■ RECORDED INFORMATION
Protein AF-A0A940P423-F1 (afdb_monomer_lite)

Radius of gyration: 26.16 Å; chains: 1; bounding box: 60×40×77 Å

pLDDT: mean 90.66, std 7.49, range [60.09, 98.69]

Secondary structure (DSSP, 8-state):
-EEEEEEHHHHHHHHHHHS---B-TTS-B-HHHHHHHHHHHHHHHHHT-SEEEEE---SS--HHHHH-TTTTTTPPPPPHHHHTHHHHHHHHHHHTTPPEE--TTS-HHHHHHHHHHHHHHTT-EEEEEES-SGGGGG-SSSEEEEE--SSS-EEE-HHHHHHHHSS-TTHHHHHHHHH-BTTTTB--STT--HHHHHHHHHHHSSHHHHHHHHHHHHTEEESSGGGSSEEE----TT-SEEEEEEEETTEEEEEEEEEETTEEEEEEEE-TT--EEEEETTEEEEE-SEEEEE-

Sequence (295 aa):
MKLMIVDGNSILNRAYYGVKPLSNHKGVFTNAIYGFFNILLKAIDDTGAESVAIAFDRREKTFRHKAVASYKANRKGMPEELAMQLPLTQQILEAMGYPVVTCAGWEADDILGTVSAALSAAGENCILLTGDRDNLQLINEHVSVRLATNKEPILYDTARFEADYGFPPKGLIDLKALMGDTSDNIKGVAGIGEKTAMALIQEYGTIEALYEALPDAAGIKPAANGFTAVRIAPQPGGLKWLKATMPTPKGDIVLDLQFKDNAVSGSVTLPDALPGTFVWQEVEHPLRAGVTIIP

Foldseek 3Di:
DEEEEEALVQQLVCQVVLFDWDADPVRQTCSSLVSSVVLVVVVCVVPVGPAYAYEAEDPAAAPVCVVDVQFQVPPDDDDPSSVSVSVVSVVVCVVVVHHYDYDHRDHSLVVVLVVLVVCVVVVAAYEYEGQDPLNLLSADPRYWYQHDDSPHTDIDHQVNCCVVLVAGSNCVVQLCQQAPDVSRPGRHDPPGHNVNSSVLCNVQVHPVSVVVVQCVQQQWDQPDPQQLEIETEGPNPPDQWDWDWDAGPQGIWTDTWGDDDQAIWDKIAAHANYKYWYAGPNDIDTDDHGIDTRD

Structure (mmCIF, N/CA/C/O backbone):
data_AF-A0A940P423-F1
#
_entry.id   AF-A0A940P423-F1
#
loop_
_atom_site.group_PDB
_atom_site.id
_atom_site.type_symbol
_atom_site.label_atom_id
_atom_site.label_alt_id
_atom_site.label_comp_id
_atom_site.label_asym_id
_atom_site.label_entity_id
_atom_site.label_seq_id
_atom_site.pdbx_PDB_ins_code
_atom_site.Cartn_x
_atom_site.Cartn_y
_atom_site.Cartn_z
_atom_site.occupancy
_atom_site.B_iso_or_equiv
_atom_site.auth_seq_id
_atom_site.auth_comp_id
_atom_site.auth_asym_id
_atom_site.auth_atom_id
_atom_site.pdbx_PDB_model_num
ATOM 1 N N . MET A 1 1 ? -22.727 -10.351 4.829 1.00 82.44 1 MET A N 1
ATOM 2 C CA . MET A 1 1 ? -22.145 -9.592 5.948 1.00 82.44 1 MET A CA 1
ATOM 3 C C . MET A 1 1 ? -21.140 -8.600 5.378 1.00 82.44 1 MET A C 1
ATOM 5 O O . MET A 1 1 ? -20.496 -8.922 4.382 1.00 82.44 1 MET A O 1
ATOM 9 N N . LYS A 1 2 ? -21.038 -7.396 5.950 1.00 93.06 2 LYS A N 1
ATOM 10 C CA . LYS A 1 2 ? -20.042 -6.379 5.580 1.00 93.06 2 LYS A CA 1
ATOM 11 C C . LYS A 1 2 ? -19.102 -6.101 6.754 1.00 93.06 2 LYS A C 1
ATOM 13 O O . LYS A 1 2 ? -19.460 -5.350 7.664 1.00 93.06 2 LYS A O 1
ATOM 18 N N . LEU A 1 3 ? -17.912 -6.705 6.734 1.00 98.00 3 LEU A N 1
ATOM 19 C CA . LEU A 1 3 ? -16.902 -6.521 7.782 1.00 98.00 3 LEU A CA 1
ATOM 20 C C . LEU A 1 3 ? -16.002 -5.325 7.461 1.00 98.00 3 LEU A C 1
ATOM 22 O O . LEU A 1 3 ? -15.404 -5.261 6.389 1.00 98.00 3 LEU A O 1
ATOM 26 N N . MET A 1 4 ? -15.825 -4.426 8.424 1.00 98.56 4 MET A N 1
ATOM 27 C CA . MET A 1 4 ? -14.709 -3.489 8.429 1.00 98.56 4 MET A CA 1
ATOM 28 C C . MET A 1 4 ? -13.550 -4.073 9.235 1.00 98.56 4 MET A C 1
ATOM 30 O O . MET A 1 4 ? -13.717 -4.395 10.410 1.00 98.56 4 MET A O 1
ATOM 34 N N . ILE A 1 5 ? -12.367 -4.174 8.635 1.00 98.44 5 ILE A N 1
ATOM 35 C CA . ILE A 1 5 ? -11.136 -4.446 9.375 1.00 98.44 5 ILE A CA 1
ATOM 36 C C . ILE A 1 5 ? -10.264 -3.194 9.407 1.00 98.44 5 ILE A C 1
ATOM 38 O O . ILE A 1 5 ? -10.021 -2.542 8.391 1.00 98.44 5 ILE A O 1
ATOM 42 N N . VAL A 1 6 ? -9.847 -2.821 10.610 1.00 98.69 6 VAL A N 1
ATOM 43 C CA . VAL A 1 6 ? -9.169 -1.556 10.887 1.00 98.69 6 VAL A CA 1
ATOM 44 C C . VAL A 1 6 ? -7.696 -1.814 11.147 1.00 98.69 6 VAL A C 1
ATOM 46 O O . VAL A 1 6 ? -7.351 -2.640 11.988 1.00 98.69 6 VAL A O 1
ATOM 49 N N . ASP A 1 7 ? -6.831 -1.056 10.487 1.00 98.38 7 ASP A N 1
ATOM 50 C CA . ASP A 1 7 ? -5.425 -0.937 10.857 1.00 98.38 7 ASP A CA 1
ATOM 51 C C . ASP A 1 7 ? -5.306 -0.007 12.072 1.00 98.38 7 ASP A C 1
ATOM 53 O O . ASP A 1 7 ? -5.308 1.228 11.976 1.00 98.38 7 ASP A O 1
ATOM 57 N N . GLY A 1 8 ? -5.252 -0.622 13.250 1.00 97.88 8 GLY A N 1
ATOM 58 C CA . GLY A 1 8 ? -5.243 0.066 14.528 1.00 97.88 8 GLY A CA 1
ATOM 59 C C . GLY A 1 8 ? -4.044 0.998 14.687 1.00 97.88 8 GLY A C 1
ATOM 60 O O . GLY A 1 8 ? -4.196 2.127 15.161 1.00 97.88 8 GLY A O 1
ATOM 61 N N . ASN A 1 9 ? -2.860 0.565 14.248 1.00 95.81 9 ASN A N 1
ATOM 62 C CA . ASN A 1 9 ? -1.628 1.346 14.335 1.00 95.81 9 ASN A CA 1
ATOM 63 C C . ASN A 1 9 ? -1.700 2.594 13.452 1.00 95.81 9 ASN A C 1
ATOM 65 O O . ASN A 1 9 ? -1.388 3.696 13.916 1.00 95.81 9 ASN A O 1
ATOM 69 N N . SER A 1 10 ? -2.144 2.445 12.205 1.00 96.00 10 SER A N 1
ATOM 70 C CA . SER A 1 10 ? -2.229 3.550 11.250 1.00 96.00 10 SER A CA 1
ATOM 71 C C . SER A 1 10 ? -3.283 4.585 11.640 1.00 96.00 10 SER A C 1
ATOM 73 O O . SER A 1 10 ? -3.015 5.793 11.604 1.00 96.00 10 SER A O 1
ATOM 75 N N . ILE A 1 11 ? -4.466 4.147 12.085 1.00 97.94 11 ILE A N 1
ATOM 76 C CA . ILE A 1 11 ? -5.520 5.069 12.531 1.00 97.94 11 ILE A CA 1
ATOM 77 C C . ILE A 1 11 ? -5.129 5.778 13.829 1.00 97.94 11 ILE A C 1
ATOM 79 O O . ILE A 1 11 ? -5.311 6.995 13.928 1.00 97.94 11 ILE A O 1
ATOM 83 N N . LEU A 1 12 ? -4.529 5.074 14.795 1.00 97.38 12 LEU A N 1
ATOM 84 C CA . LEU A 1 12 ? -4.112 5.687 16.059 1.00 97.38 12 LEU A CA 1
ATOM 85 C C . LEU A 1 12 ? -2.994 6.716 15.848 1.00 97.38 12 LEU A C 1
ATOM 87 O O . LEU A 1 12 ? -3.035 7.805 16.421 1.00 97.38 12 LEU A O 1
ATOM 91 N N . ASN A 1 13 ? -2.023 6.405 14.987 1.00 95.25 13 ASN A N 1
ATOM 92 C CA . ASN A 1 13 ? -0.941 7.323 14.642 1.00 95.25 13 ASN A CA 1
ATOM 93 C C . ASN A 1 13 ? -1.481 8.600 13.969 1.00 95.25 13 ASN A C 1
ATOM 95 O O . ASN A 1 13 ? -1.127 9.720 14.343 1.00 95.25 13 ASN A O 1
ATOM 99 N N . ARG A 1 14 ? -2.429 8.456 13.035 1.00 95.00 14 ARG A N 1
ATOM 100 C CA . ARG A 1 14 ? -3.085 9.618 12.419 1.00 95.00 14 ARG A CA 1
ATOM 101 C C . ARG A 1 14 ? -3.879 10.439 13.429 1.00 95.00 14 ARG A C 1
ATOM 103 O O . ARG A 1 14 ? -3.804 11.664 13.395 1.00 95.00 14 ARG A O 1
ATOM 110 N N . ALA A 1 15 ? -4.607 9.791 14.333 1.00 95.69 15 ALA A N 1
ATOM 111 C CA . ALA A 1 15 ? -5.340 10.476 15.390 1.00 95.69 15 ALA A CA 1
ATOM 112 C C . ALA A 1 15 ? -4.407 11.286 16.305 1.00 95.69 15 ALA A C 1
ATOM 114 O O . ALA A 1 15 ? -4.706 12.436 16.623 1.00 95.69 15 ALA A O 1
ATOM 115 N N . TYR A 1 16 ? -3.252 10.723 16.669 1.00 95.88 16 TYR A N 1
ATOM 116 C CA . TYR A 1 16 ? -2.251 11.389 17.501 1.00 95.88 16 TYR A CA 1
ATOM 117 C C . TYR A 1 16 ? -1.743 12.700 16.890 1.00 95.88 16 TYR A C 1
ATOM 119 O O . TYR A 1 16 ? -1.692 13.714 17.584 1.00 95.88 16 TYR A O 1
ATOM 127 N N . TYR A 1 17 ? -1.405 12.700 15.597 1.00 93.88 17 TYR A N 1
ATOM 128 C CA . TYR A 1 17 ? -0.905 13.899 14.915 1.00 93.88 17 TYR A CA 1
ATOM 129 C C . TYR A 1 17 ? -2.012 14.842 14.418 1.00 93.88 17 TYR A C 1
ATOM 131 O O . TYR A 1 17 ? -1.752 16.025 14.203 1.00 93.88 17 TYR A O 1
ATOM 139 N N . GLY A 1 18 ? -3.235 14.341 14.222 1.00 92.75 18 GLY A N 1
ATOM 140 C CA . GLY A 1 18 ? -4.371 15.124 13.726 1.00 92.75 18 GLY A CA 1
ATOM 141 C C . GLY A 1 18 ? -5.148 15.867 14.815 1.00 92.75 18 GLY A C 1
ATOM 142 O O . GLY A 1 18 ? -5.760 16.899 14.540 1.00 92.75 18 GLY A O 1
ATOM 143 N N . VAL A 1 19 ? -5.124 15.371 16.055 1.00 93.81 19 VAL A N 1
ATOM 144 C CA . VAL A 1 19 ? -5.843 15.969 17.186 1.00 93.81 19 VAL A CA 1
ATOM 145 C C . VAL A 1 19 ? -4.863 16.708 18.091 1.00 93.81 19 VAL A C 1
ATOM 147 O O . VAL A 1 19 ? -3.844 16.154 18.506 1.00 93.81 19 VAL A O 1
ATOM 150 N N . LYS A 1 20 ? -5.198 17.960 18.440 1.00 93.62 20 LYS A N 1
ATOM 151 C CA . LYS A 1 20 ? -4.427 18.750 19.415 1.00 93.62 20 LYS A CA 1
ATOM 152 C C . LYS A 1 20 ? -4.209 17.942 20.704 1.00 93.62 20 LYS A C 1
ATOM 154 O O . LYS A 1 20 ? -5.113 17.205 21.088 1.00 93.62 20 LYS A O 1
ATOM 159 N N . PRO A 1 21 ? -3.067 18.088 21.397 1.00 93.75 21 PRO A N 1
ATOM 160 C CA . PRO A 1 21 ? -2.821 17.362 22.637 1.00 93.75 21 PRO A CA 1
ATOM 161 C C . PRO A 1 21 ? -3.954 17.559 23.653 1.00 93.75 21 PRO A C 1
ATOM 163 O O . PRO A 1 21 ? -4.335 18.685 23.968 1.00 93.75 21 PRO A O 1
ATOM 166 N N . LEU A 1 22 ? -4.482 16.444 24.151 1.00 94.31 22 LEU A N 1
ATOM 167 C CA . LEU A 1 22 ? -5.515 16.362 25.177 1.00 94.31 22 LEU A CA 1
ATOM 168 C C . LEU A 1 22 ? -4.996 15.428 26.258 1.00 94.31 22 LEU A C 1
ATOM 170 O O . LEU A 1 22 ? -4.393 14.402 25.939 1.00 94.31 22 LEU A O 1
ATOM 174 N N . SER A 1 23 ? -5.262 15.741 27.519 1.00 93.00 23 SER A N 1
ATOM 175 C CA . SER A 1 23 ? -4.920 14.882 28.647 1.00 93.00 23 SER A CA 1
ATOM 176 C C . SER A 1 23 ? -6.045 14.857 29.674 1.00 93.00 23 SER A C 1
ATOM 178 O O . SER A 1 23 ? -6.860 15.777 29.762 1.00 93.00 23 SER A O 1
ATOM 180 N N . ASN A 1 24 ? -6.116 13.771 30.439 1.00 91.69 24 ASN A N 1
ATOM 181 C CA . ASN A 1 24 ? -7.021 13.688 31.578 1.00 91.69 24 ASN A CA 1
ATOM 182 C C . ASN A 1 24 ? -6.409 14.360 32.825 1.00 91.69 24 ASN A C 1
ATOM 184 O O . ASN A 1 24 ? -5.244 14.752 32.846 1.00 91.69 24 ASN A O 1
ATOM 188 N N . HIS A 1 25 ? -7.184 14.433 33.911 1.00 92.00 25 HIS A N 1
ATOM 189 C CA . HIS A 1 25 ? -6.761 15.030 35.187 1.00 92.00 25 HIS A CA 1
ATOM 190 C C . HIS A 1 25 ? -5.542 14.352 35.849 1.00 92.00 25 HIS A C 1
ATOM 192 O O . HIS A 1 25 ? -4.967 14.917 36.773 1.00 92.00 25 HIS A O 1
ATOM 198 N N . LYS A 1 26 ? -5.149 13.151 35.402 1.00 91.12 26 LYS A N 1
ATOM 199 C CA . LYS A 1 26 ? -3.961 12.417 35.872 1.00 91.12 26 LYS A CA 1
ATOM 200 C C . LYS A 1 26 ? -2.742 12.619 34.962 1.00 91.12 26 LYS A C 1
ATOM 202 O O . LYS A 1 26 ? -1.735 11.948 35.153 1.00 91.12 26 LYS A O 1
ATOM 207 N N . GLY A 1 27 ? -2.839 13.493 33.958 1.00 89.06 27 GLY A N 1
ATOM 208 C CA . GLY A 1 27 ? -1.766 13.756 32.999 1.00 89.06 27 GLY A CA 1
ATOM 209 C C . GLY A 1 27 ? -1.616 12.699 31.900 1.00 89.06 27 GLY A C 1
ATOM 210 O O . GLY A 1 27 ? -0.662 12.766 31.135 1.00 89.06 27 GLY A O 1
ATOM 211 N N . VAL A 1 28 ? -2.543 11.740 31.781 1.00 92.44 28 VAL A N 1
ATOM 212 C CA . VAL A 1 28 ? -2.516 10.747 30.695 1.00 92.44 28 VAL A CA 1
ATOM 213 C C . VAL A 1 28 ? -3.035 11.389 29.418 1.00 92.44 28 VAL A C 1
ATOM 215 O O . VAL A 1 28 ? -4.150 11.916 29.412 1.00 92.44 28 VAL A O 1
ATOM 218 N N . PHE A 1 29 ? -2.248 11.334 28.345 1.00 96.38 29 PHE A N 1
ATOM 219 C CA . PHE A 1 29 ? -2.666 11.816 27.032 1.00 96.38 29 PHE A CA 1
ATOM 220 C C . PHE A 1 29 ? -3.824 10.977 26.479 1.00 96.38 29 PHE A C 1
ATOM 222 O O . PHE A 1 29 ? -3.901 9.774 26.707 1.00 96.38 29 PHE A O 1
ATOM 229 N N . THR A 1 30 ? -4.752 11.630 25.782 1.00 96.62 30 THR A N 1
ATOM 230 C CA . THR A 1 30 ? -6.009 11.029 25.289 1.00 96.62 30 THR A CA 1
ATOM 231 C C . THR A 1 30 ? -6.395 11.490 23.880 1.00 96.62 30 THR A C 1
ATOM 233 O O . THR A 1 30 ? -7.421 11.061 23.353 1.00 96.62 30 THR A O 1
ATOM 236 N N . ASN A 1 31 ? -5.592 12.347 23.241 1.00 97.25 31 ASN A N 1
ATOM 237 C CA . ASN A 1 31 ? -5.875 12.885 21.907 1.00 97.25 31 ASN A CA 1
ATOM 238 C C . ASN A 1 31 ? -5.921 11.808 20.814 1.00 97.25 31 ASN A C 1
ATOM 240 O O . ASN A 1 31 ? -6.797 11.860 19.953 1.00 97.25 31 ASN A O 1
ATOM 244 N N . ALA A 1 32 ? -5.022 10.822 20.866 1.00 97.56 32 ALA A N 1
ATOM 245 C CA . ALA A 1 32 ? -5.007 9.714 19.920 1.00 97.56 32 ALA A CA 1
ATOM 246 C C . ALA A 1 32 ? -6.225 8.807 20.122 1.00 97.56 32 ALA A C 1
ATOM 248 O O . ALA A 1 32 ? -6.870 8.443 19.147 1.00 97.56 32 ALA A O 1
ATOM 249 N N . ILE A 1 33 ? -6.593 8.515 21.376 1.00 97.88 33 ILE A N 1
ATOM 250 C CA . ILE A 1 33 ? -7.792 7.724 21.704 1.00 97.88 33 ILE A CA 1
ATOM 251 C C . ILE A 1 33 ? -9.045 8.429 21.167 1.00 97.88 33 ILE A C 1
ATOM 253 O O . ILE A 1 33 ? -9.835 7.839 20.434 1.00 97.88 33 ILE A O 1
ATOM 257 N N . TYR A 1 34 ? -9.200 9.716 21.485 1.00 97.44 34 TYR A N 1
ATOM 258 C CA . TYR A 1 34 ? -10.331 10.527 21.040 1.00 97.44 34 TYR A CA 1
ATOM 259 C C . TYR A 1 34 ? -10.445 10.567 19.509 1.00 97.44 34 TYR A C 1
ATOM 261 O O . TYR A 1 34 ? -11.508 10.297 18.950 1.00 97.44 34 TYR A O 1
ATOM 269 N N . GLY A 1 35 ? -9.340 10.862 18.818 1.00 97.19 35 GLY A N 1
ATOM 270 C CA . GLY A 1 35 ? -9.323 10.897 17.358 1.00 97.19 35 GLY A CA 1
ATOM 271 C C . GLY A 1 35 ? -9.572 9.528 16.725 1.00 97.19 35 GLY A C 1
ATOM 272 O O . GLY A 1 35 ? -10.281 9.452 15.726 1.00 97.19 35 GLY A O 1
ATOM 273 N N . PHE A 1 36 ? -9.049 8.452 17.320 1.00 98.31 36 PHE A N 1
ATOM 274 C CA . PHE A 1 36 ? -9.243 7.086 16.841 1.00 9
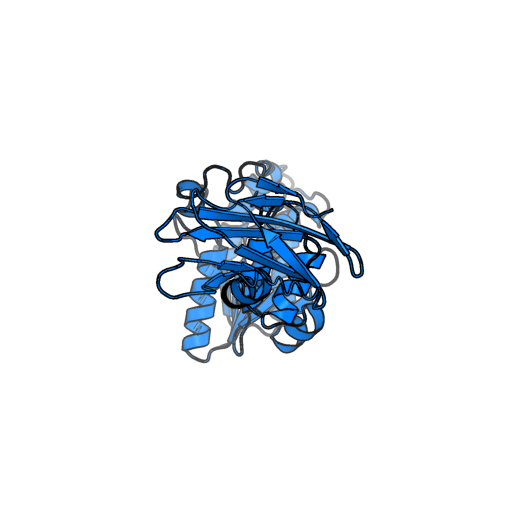8.31 36 PHE A CA 1
ATOM 275 C C . PHE A 1 36 ? -10.729 6.728 16.797 1.00 98.31 36 PHE A C 1
ATOM 277 O O . PHE A 1 36 ? -11.227 6.325 15.748 1.00 98.31 36 PHE A O 1
ATOM 284 N N . PHE A 1 37 ? -11.454 6.939 17.900 1.00 98.12 37 PHE A N 1
ATOM 285 C CA . PHE A 1 37 ? -12.881 6.623 17.960 1.00 98.12 37 PHE A CA 1
ATOM 286 C C . PHE A 1 37 ? -13.724 7.522 17.056 1.00 98.12 37 PHE A C 1
ATOM 288 O O . PHE A 1 37 ? -14.649 7.024 16.424 1.00 98.12 37 PHE A O 1
ATOM 295 N N . ASN A 1 38 ? -13.381 8.804 16.906 1.00 96.88 38 ASN A N 1
ATOM 296 C CA . ASN A 1 38 ? -14.060 9.665 15.934 1.00 96.88 38 ASN A CA 1
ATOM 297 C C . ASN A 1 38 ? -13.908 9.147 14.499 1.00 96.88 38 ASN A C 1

■ REQUIRED ACTION
From the "ATOM 295 N N" line to the close of the listing, restate each line word for word.

■ COMPLETED TASK
ATOM 295 N N . ASN A 1 38 ? -13.381 8.804 16.906 1.00 96.88 38 ASN A N 1
ATOM 296 C CA . ASN A 1 38 ? -14.060 9.665 15.934 1.00 96.88 38 ASN A CA 1
ATOM 297 C C . ASN A 1 38 ? -13.908 9.147 14.499 1.00 96.88 38 ASN A C 1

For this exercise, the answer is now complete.